What is required: Lines to restate from the data below: from the one containing "ATOM 83 C C" to the one containing "ATOM 88 C CA", both included. Give them again exactly, and only them.

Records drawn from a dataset
##########
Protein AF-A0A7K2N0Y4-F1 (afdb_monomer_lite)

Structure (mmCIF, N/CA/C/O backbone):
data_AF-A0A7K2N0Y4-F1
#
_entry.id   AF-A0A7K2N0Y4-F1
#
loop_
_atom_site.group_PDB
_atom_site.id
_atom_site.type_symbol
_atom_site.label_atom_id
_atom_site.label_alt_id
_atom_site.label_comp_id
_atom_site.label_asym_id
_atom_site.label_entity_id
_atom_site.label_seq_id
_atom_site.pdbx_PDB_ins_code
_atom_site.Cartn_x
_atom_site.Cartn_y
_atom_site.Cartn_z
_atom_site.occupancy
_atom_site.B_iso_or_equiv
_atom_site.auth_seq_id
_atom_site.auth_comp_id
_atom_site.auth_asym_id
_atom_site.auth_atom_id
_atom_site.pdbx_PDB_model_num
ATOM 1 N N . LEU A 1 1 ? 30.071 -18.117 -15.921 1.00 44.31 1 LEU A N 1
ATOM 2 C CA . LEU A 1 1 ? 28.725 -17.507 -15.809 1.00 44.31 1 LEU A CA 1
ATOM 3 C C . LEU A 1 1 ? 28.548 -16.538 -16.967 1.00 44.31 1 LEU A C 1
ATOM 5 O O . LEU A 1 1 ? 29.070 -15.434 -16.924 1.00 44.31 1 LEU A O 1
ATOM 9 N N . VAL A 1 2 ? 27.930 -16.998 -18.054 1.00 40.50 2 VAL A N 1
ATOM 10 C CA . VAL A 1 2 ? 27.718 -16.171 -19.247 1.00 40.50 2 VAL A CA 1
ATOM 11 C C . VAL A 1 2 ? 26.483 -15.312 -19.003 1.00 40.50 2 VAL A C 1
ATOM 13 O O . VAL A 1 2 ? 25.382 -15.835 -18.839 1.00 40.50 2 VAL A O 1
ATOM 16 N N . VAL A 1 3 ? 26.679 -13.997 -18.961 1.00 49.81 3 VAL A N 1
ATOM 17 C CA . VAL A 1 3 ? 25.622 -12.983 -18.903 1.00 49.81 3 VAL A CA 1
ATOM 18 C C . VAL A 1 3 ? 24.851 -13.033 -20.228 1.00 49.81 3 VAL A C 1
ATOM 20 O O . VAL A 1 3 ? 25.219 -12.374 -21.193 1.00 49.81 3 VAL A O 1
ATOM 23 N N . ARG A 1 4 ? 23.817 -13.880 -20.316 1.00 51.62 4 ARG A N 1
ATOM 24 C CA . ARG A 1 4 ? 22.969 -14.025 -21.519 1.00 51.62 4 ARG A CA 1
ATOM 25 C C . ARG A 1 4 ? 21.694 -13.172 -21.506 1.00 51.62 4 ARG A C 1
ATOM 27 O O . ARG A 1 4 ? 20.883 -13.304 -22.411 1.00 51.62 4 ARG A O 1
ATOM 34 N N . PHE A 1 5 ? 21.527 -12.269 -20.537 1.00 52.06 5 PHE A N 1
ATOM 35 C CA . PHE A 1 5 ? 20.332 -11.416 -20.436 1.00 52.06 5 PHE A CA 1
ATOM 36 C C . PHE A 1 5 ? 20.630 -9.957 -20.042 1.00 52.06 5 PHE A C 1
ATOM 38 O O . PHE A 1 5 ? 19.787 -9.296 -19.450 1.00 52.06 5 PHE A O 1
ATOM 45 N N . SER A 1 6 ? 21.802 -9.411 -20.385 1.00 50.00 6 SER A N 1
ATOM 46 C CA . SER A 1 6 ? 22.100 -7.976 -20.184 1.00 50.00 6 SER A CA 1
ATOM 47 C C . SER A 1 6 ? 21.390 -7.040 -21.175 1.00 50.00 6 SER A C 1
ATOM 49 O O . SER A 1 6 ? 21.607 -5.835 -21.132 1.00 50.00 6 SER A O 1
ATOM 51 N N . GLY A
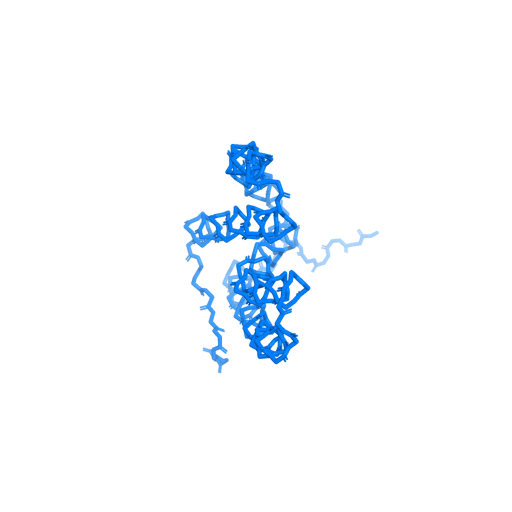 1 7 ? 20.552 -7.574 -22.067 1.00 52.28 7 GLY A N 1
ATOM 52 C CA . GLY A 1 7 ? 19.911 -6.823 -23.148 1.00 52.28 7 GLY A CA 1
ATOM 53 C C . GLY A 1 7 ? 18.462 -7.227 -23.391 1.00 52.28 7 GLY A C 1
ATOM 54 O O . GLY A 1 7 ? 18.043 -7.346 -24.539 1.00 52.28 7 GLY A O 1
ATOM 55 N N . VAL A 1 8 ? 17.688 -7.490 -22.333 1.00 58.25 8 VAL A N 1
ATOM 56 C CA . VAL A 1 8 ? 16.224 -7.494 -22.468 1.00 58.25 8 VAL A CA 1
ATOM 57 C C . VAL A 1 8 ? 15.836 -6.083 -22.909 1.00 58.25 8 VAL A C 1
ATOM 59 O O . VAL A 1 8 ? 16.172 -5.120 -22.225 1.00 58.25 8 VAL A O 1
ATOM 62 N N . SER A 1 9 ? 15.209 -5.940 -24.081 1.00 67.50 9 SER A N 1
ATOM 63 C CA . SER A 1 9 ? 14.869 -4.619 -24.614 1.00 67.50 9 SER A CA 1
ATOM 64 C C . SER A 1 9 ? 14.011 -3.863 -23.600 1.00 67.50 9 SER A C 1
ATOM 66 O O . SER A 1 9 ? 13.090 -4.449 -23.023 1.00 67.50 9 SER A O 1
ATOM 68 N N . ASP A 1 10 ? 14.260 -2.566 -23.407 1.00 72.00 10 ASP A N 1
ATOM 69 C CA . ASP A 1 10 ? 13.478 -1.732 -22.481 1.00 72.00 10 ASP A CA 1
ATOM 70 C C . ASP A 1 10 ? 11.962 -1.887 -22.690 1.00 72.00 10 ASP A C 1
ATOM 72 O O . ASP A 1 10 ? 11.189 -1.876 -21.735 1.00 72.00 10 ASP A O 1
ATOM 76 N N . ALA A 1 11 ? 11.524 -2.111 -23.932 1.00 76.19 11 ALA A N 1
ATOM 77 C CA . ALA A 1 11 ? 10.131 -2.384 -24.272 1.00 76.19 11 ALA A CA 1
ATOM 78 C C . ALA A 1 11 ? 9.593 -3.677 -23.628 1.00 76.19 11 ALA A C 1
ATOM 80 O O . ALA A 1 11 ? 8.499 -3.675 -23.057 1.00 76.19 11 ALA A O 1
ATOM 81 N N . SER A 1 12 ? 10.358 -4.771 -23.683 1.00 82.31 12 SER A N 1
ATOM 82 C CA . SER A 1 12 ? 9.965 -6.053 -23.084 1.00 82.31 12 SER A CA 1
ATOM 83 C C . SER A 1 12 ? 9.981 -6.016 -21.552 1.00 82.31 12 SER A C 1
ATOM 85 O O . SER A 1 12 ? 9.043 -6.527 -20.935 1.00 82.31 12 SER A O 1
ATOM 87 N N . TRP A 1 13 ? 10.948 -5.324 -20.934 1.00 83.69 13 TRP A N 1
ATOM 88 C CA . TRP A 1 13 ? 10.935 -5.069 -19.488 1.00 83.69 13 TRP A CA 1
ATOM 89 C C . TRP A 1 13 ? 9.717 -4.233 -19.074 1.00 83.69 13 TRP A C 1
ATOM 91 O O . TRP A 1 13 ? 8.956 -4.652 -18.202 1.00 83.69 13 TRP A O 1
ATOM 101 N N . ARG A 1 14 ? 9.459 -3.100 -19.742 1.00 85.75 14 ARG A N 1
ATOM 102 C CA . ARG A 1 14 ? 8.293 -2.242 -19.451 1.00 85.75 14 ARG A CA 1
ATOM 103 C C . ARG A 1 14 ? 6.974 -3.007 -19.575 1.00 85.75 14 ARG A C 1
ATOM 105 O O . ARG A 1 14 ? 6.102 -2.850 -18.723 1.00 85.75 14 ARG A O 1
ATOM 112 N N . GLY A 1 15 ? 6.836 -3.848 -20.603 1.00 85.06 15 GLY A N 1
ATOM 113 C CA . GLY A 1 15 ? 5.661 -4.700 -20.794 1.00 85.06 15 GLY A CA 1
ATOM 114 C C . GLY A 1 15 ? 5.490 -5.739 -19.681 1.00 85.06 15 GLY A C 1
##########
Solved problem:
ATOM 83 C C . SER A 1 12 ? 9.981 -6.016 -21.552 1.00 82.31 12 SER A C 1
ATOM 85 O O . SER A 1 12 ? 9.043 -6.527 -20.935 1.00 82.31 12 SER A O 1
ATOM 87 N N . TRP A 1 13 ? 10.948 -5.324 -20.934 1.00 83.69 13 TRP A N 1
ATOM 88 C CA . TRP A 1 13 ? 10.935 -5.069 -19.488 1.00 83.69 13 TRP A CA 1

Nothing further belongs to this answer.